In 2004, I was diagnosed with Ulcerative Colitis. Not a particularly pleasant chronic illness and one that really stretched me emotionally and mentally. I will not bore you with the graphic details of 2 years of hell but rather take you to a conversation I had with my specialist in August of 2006:
“Justin I am going to bring you in to hospital for a week and pump you with a series of drugs. For some people this works. But should it not work, then we will remove your bowel, give you a bag for 3 months before you undergo further surgery and we make a pouch for you.”
My response...“Holy Shit!”
I knew I was sick but it was this conversation that scared me. I had very little time to contemplate this as he was booking me to enter hospital in just 3 days! My life was going on hold for a week and then quite probably another 12 weeks!
As I left his surgery, his last words run through my head every day – including today:
“You know Justin there is a percentage of people that I tell I am going to remove their bowel and they tell me no thanks! They say they will focus on the positives and everyone that tells me positive thinking will ‘save’ them . . . saves them!”
I walked away that day with the most positive thoughts possible to save my bowel and my lifestyle! And today, while still taking medication I am feeling healthy and always positive.
But in the 2 years leading up to that conversation I went through the ups and downs of illness. Some days, I simply couldn’t get off the couch. For a week I may not eat anything and just drink red Powerade. I would go weeks without working out.
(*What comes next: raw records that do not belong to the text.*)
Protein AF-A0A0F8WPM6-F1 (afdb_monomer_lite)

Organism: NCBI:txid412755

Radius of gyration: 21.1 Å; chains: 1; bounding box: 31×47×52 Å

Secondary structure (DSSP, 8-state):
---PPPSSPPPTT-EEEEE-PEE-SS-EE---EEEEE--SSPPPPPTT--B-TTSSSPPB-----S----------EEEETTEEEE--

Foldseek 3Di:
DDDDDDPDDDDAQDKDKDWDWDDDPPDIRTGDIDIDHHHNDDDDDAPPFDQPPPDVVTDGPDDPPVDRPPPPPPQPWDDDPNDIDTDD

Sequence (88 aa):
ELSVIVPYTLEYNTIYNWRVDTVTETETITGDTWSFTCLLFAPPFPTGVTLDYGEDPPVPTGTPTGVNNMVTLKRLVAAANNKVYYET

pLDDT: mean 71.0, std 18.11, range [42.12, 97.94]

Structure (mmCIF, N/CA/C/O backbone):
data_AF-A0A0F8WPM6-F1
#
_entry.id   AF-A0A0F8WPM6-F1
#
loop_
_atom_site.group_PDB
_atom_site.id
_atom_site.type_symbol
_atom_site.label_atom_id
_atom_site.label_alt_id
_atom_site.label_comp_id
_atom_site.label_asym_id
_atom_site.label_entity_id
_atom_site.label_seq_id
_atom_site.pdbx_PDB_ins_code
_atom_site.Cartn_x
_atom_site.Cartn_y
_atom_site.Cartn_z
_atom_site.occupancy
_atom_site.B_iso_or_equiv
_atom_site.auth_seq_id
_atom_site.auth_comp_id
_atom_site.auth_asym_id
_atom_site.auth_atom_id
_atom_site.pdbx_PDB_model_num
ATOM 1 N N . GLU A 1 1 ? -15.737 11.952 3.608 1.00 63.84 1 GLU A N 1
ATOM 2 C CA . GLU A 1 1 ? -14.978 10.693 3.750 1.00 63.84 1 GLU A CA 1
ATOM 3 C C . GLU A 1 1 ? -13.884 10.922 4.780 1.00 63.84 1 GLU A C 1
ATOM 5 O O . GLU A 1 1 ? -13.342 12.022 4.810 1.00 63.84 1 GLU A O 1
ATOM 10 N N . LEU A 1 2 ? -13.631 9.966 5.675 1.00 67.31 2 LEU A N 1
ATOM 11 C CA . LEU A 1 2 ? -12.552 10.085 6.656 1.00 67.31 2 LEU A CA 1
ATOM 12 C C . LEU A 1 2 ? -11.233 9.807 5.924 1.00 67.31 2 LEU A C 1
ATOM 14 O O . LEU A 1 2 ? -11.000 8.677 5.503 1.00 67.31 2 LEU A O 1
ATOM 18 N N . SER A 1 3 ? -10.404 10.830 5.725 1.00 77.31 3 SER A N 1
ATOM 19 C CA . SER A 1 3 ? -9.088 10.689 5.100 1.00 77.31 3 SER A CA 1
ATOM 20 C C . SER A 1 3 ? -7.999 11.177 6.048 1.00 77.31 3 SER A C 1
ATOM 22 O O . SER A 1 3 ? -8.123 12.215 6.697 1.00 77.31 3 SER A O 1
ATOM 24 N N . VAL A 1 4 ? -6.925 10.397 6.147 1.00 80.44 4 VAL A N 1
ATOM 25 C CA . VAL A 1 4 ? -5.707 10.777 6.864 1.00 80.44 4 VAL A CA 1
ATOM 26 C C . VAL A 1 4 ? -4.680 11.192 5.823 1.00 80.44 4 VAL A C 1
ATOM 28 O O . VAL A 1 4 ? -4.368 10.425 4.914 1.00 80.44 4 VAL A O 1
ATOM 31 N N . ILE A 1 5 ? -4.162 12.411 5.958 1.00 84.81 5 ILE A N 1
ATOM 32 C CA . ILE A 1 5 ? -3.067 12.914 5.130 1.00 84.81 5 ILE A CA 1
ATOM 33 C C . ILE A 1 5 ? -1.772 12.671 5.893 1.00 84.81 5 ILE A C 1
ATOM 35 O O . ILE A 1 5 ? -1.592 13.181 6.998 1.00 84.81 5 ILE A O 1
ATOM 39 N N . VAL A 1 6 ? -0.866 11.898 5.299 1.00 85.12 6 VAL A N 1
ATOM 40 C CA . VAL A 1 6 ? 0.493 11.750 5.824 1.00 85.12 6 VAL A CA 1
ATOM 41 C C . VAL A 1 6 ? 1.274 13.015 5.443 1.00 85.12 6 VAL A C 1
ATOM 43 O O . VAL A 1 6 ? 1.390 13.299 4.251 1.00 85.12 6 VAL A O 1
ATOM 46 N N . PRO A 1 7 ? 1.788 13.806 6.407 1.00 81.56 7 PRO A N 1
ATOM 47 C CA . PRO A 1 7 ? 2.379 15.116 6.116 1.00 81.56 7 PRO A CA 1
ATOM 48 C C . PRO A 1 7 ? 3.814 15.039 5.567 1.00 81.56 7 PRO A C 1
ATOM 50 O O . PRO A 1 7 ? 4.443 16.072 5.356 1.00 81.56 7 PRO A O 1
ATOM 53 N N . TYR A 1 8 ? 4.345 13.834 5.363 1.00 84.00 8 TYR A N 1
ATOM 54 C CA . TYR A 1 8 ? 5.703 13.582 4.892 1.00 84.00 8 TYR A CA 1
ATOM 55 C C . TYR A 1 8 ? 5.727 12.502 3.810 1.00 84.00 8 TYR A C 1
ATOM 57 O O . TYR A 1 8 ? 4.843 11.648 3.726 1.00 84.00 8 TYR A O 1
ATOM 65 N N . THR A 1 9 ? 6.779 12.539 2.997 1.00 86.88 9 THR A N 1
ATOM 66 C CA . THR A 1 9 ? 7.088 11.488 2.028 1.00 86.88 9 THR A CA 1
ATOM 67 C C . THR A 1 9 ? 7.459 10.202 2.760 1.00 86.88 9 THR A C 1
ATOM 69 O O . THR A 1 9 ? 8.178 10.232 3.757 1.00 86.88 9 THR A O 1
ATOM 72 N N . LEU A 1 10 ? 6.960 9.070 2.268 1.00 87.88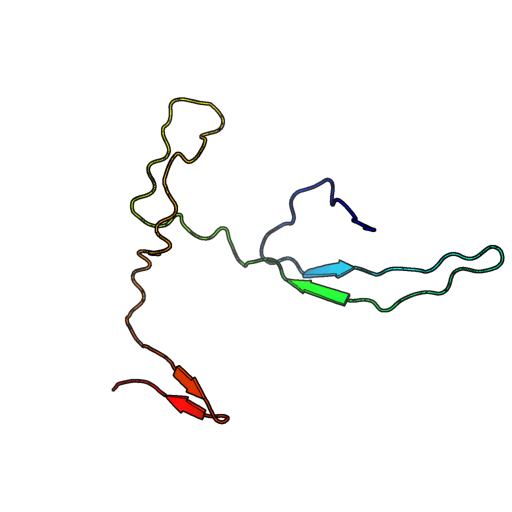 10 LEU A N 1
ATOM 73 C CA . LEU A 1 10 ? 7.344 7.755 2.769 1.00 87.88 10 LEU A CA 1
ATOM 74 C C . LEU A 1 10 ? 8.643 7.296 2.101 1.00 87.88 10 LEU A C 1
ATOM 76 O O . LEU A 1 10 ? 8.798 7.412 0.885 1.00 87.88 10 LEU A O 1
ATOM 80 N N . GLU A 1 11 ? 9.552 6.752 2.901 1.00 89.06 11 GLU A N 1
ATOM 81 C CA . GLU A 1 11 ? 10.847 6.251 2.454 1.00 89.06 11 GLU A CA 1
ATOM 82 C C . GLU A 1 11 ? 10.703 4.945 1.671 1.00 89.06 11 GLU A C 1
ATOM 84 O O . GLU A 1 11 ? 9.850 4.095 1.955 1.00 89.06 11 GLU A O 1
ATOM 89 N N . TYR A 1 12 ? 11.586 4.748 0.694 1.00 88.94 12 TYR A N 1
ATOM 90 C CA . TYR A 1 12 ? 11.662 3.490 -0.039 1.00 88.94 12 TYR A CA 1
ATOM 91 C C . TYR A 1 12 ? 12.116 2.339 0.868 1.00 88.94 12 TYR A C 1
ATOM 93 O O . TYR A 1 12 ? 12.769 2.535 1.893 1.00 88.94 12 TYR A O 1
ATOM 101 N N . ASN A 1 13 ? 11.747 1.118 0.482 1.00 90.56 13 ASN A N 1
ATOM 102 C CA . ASN A 1 13 ? 12.088 -0.133 1.156 1.00 90.56 13 ASN A CA 1
ATOM 103 C C . ASN A 1 13 ? 11.780 -0.138 2.663 1.00 90.56 13 ASN A C 1
ATOM 105 O O . ASN A 1 13 ? 12.457 -0.800 3.449 1.00 90.56 13 ASN A O 1
ATOM 109 N N . THR A 1 14 ? 10.775 0.635 3.066 1.00 87.31 14 THR A N 1
ATOM 110 C CA . THR A 1 14 ? 10.407 0.816 4.465 1.00 87.31 14 THR A CA 1
ATOM 111 C C . THR A 1 14 ? 9.026 0.225 4.704 1.00 87.31 14 THR A C 1
ATOM 113 O O . THR A 1 14 ? 8.104 0.407 3.904 1.00 87.31 14 THR A O 1
ATOM 116 N N . ILE A 1 15 ? 8.899 -0.521 5.802 1.00 91.62 15 ILE A N 1
ATOM 117 C CA . ILE A 1 15 ? 7.625 -1.062 6.274 1.00 91.62 15 ILE A CA 1
ATOM 118 C C . ILE A 1 15 ? 6.965 -0.000 7.145 1.00 91.62 15 ILE A C 1
ATOM 120 O O . ILE A 1 15 ? 7.521 0.402 8.167 1.00 91.62 15 ILE A O 1
ATOM 124 N N . TYR A 1 16 ? 5.763 0.411 6.761 1.00 89.62 16 TYR A N 1
ATOM 125 C CA . TYR A 1 16 ? 4.928 1.300 7.553 1.00 89.62 16 TYR A CA 1
ATOM 126 C C . TYR A 1 16 ? 3.757 0.522 8.134 1.00 89.62 16 TYR A C 1
ATOM 128 O O . TYR A 1 16 ? 3.160 -0.326 7.469 1.00 89.62 16 TYR A O 1
ATOM 136 N N . ASN A 1 17 ? 3.432 0.830 9.386 1.00 92.50 17 ASN A N 1
ATOM 137 C CA . ASN A 1 17 ? 2.300 0.255 10.095 1.00 92.50 17 ASN A CA 1
ATOM 138 C C . ASN A 1 17 ? 1.260 1.349 10.328 1.00 92.50 17 ASN A C 1
ATOM 140 O O . ASN A 1 17 ? 1.621 2.472 10.6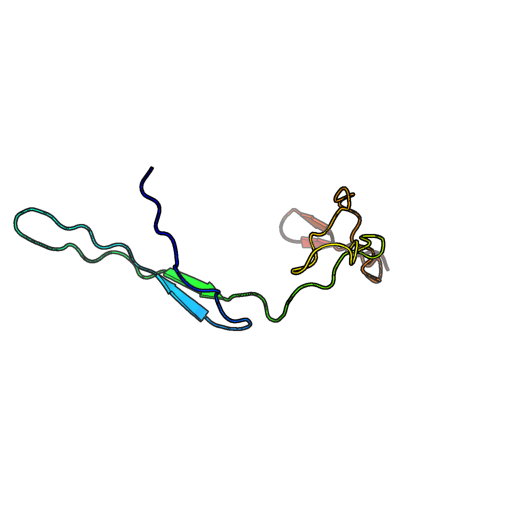85 1.00 92.50 17 ASN A O 1
ATOM 144 N N . TRP A 1 18 ? -0.016 1.027 10.153 1.00 89.31 18 TRP A N 1
ATOM 145 C CA . TRP A 1 18 ? -1.118 1.933 10.454 1.00 89.31 18 TRP A CA 1
ATOM 146 C C . TRP A 1 18 ? -2.229 1.191 11.189 1.00 89.31 18 TRP A C 1
ATOM 148 O O . TRP A 1 18 ? -2.397 -0.019 11.047 1.00 89.31 18 TRP A O 1
ATOM 158 N N . ARG A 1 19 ? -2.958 1.929 12.021 1.00 92.88 19 ARG A N 1
ATOM 159 C CA . ARG A 1 19 ? -4.063 1.439 12.843 1.00 92.88 19 ARG A CA 1
ATOM 160 C C . ARG A 1 19 ? -5.090 2.552 12.969 1.00 92.88 19 ARG A C 1
ATOM 162 O O . ARG A 1 19 ? -4.717 3.726 12.989 1.00 92.88 19 ARG A O 1
ATOM 169 N N . VAL A 1 20 ? -6.360 2.185 13.080 1.00 92.88 20 VAL A N 1
ATOM 170 C CA . VAL A 1 20 ? -7.446 3.119 13.387 1.00 92.88 20 VAL A CA 1
ATOM 171 C C . VAL A 1 20 ? -8.088 2.702 14.700 1.00 92.88 20 VAL A C 1
ATOM 173 O O . VAL A 1 20 ? -8.634 1.610 14.789 1.00 92.88 20 VAL A O 1
ATOM 176 N N . ASP A 1 21 ? -8.040 3.579 15.700 1.00 95.31 21 ASP A N 1
ATOM 177 C CA . ASP A 1 21 ? -8.728 3.374 16.974 1.00 95.31 21 ASP A CA 1
ATOM 178 C C . ASP A 1 21 ? -10.064 4.121 16.968 1.00 95.31 21 ASP A C 1
ATOM 180 O O . ASP A 1 21 ? -10.153 5.256 16.491 1.00 95.31 21 ASP A O 1
ATOM 184 N N . THR A 1 22 ? -11.107 3.491 17.507 1.00 95.94 22 THR A N 1
ATOM 185 C CA . THR A 1 22 ? -12.422 4.125 17.666 1.00 95.94 22 THR A CA 1
ATOM 186 C C . THR A 1 22 ? -12.509 4.749 19.048 1.00 95.94 22 THR A C 1
ATOM 188 O O . THR A 1 22 ? -12.451 4.045 20.051 1.00 95.94 22 THR A O 1
ATOM 191 N N . VAL A 1 23 ? -12.668 6.069 19.110 1.00 96.19 23 VAL A N 1
ATOM 192 C CA . VAL A 1 23 ? -12.872 6.790 20.371 1.00 96.19 23 VAL A CA 1
ATOM 193 C C . VAL A 1 23 ? -14.366 7.016 20.583 1.00 96.19 23 VAL A C 1
ATOM 195 O O . VAL A 1 23 ? -15.049 7.546 19.706 1.00 96.19 23 VAL A O 1
ATOM 198 N N . THR A 1 24 ? -14.866 6.615 21.747 1.00 95.44 24 THR A N 1
ATOM 199 C CA . THR A 1 24 ? -16.234 6.870 22.219 1.00 95.44 24 THR A CA 1
ATOM 200 C C . THR A 1 24 ? -16.206 7.864 23.386 1.00 95.44 24 THR A C 1
ATOM 202 O O . THR A 1 24 ? -15.143 8.333 23.787 1.00 95.44 24 THR A O 1
ATOM 205 N N . GLU A 1 25 ? -17.362 8.183 23.973 1.00 97.25 25 GLU A N 1
ATOM 206 C CA . GLU A 1 25 ? -17.432 9.055 25.157 1.00 97.25 25 GLU A CA 1
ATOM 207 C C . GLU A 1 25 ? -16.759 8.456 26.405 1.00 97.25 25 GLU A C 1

I was pumping steroids into my body, which blew me up like a beach ball and sent me on massive mood swings.
At the time, I was not depressed - I have too many happy, positive people around me - but I sure could see how mentally debilitating a body illness could be. I was not going to fall into that category and be another medical statistic.
When possible through my acute illness I always tried to exercise or do some activity. Sometimes it was near impossible but I battled through and I now know that is what got me through mentally. The activitiy reduced the development of depression and stopped me from feeling sorry for myself.
Early in 2008, I saw on breakfast TV, Garry McDonald interviewed about depression. And the final question the host asked was how do you reduce depression. The answer was physical exercise.
And that sparked my interest. My personal mission is to get more people physically active, in order to reduce health care burden on our country and I think I had found an organisation that believed in the importance of exercise to help prevent depression and mental illness.
Beyond Blue’s mission is to provide a national focus and community leadership to increase the capacity of the broader Australian community to prevent depression and respond effectively.
They aim to build a society that understands and responds to the personal and social impact of depression, works actively to prevent it, and improves the quality of life for everyone affected.
Through our association with Beyond Blue we will learn how we can help them above and beyond raising money. But we will have a regular article in the Active Report on depression and what is happening at Beyond Blue.
On all our invoices there will be an optional donation of $20 that will be given direct to Beyond Blue. You do not have to pay it but it is an option.
I hope that over my time working with Beyond Blue, I can influence people with positive thoughts and actions to change their lives as my positive thoughts and actions changed my life!